Many of the contingencies identified in previous surveys remain concerns for 2018. Of the thirty identified this year, twenty-two were considered risks last year. Among the eight new contingencies in this year’s survey are the risks of intensified clashes between Israel and Hezbollah, increased violence and political instability in the Sahel region of Africa, and escalating tensions or extremist violence in the Balkans.

Two contingencies were upgraded to the top tier this year: an armed confrontation between Iran and the United States or one of its allies, and an armed confrontation over disputed maritime areas in the South China Sea between China and one or more Southeast Asian claimants.

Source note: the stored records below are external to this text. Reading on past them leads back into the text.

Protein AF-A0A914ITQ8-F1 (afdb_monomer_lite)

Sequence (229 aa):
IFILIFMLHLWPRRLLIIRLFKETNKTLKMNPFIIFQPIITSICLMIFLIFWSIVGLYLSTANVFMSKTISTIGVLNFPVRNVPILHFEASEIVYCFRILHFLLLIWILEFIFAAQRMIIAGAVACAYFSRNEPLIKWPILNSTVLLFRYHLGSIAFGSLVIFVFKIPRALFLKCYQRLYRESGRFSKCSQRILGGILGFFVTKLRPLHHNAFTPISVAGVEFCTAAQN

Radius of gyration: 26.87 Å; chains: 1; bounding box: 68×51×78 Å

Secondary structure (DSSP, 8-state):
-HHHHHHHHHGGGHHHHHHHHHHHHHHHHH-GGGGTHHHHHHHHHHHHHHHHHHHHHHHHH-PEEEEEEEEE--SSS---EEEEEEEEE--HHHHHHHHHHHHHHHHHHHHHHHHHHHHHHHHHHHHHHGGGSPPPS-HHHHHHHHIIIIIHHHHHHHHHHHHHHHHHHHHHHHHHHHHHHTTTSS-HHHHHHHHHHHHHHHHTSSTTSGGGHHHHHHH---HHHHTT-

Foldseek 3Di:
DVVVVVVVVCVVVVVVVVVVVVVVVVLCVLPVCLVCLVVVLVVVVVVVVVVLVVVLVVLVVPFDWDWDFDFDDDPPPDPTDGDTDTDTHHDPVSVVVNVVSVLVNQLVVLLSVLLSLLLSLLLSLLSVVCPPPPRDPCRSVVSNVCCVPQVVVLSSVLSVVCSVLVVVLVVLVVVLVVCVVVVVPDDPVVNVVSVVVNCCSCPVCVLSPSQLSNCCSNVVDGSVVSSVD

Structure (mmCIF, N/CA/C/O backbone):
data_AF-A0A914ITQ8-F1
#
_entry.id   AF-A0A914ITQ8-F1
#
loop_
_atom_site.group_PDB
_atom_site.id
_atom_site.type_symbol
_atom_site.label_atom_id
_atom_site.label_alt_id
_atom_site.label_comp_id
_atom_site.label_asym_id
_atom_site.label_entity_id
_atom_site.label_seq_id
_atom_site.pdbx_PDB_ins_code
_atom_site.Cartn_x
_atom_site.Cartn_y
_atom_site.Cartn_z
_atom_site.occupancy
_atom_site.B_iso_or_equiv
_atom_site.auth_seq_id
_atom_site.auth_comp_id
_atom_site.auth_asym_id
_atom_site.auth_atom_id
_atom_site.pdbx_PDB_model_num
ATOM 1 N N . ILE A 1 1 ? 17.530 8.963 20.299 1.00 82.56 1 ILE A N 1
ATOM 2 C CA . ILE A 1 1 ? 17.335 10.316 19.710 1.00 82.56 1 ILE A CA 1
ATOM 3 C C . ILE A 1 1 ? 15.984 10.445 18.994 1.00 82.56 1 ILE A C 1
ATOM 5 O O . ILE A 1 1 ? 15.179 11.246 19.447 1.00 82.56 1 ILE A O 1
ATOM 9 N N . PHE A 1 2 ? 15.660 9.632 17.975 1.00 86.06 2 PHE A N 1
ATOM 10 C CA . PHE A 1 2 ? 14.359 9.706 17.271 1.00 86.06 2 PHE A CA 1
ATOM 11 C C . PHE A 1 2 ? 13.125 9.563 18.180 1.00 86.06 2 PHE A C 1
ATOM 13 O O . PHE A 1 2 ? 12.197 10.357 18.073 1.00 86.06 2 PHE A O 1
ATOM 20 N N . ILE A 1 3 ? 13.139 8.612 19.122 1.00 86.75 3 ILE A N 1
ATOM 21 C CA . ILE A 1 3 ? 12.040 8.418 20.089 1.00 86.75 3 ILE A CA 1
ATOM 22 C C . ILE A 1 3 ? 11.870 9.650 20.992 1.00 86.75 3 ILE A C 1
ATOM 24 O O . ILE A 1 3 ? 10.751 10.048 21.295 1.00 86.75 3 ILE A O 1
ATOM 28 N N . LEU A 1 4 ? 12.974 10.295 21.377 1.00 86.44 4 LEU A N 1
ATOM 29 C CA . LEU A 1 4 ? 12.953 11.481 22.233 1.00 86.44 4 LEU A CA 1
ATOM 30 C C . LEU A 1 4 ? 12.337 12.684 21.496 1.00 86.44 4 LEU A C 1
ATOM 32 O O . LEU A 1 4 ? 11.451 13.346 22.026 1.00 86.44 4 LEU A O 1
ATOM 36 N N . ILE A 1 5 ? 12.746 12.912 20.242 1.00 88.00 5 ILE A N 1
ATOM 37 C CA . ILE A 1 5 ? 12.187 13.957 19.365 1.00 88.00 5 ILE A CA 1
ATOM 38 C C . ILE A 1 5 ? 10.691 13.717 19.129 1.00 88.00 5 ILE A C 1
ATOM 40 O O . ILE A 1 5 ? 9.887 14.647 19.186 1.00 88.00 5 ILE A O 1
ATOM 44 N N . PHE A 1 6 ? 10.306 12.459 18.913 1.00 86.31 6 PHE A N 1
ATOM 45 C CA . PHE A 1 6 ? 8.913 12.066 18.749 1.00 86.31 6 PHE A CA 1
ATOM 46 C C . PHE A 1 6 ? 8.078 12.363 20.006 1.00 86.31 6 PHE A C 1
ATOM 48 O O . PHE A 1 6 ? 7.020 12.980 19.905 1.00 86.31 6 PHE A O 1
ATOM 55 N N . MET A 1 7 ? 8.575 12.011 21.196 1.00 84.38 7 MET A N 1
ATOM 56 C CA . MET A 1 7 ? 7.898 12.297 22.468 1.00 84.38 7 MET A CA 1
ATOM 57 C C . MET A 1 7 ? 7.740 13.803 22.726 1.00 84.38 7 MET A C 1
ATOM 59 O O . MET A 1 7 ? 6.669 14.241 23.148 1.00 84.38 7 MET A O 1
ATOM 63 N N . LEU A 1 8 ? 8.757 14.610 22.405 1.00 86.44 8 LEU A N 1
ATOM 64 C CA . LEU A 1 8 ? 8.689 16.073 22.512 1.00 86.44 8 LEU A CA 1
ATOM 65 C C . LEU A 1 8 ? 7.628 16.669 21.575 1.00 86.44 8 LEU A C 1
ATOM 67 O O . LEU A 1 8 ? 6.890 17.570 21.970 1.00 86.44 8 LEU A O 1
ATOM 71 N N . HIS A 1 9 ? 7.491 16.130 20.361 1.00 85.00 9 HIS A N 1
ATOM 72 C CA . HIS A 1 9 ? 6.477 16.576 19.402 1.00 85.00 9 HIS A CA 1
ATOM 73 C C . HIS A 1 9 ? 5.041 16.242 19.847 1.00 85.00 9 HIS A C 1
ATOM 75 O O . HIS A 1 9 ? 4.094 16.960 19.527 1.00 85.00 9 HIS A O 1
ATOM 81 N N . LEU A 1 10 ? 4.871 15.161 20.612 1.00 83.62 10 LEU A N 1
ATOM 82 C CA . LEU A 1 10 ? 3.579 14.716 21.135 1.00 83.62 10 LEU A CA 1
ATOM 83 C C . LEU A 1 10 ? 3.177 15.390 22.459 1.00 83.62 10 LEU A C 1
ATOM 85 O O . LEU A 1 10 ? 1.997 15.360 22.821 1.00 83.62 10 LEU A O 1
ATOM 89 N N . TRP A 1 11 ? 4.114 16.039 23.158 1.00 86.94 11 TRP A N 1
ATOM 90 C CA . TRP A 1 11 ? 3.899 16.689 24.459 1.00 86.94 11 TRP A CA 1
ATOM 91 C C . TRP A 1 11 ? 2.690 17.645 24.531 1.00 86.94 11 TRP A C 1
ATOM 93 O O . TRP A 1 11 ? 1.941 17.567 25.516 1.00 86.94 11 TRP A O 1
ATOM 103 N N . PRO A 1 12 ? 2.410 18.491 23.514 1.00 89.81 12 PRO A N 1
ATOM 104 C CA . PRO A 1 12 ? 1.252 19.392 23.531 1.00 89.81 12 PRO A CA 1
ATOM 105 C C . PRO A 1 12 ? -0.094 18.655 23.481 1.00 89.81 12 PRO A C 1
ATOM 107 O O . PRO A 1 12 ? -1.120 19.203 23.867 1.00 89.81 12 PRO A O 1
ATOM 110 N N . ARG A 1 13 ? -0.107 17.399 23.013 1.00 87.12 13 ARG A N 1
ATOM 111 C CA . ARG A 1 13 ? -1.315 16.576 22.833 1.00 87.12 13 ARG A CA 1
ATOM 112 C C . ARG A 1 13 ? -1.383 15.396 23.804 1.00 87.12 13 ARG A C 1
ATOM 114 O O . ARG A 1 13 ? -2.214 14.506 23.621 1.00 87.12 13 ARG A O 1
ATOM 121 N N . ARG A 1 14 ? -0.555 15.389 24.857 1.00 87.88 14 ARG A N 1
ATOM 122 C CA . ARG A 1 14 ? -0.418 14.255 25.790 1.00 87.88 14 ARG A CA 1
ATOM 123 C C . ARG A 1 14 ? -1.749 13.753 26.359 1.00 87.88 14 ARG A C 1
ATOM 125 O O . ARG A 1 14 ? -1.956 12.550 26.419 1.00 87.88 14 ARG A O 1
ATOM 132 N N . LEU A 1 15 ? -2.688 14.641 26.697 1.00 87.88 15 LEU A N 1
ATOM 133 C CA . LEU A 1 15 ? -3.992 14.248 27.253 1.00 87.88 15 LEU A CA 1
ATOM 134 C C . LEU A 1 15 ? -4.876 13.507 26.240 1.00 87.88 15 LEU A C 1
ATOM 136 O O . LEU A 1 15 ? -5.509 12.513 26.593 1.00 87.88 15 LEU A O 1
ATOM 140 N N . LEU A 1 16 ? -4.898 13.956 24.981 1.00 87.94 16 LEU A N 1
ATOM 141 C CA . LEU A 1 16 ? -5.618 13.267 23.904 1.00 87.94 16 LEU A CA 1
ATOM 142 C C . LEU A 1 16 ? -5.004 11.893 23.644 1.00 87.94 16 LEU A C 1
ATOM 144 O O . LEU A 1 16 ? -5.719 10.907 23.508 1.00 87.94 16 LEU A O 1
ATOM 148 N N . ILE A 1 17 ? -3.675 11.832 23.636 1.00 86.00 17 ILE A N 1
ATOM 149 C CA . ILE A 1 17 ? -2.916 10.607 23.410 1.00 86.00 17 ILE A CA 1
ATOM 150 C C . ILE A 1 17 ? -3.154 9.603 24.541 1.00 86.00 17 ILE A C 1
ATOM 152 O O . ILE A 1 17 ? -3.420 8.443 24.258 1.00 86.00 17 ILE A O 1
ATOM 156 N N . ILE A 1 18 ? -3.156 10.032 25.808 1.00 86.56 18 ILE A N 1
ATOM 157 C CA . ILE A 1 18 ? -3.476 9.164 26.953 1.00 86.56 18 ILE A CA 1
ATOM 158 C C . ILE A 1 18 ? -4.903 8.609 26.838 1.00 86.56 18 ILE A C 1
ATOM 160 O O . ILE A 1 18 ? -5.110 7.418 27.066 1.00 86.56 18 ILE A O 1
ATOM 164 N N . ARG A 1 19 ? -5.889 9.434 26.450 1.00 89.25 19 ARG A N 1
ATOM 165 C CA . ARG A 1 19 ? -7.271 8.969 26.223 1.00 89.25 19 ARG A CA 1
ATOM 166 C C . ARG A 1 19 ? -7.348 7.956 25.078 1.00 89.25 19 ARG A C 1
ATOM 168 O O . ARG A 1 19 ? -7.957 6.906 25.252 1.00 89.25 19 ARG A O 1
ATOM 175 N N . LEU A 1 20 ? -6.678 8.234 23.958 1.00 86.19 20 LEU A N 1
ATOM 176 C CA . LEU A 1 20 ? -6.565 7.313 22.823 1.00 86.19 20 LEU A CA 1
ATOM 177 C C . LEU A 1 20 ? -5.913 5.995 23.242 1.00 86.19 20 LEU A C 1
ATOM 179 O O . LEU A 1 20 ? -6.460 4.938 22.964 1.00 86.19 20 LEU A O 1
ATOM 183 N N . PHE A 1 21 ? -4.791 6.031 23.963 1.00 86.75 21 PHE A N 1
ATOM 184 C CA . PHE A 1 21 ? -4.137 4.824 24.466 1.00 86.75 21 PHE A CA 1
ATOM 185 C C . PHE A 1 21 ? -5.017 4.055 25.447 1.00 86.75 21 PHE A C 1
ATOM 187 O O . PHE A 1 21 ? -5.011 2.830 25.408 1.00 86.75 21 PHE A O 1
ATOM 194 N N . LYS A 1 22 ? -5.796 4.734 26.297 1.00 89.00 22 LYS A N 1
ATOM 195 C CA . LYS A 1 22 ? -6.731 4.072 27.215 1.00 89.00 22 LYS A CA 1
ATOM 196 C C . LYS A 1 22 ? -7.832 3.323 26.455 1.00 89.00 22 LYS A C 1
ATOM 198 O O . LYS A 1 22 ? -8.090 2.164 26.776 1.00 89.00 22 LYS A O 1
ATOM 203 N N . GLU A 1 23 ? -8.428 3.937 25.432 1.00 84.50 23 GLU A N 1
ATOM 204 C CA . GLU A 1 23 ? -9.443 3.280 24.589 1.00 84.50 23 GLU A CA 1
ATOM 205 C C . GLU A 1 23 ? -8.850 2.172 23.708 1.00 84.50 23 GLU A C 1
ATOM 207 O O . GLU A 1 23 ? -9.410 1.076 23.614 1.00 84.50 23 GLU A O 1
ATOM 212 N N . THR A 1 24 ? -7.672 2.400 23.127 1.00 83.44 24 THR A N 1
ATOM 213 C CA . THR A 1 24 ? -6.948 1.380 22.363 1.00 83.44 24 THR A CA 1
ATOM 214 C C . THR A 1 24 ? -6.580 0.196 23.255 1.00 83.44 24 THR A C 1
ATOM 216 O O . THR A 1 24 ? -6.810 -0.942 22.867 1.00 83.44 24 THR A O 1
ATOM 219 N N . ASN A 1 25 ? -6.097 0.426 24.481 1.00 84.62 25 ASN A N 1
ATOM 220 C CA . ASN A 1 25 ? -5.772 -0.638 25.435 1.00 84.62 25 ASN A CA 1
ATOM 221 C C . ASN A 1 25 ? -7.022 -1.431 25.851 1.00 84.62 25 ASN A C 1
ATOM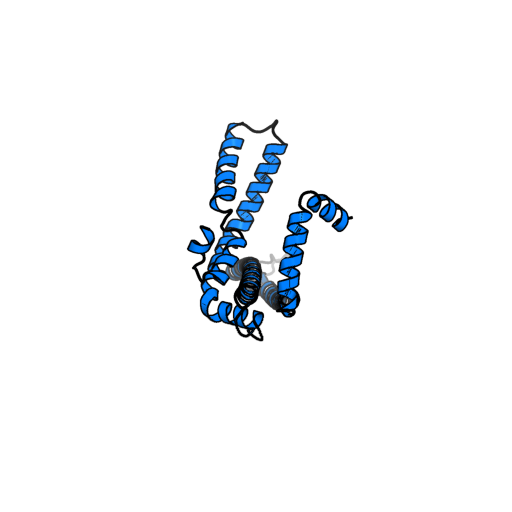 223 O O . ASN A 1 25 ? -6.976 -2.652 25.958 1.00 84.62 25 ASN A O 1
ATOM 227 N N . LYS A 1 26 ? -8.170 -0.764 26.022 1.00 83.38 26 LYS A N 1
ATOM 228 C CA . LYS A 1 26 ? -9.445 -1.454 26.263 1.00 83.38 26 LYS A CA 1
ATOM 229 C C . LYS A 1 26 ? -9.825 -2.363 25.088 1.00 83.38 26 LYS A C 1
ATOM 231 O O . LYS A 1 26 ? -10.225 -3.500 25.313 1.00 83.38 26 LYS A O 1
ATOM 236 N N . THR A 1 27 ? -9.631 -1.892 23.859 1.00 79.38 27 THR A N 1
ATOM 237 C CA . THR A 1 27 ? -9.903 -2.667 22.635 1.00 79.38 27 THR A CA 1
ATOM 238 C C . THR A 1 27 ? -8.930 -3.840 22.475 1.00 79.38 27 THR A C 1
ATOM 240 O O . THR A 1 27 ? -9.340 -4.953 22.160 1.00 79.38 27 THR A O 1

The 2018 survey downgraded the priority rankings of two contingencies, compared to last year: the intensification of violence between Turkey and various Kurdish armed groups within Turkey and neighbouring countries, and the probability of greater violence in Libya.

CPA’s Global Conflict Tracker plots ongoing conflicts on an interactive map paired with background information, CFR analysis, and news updates.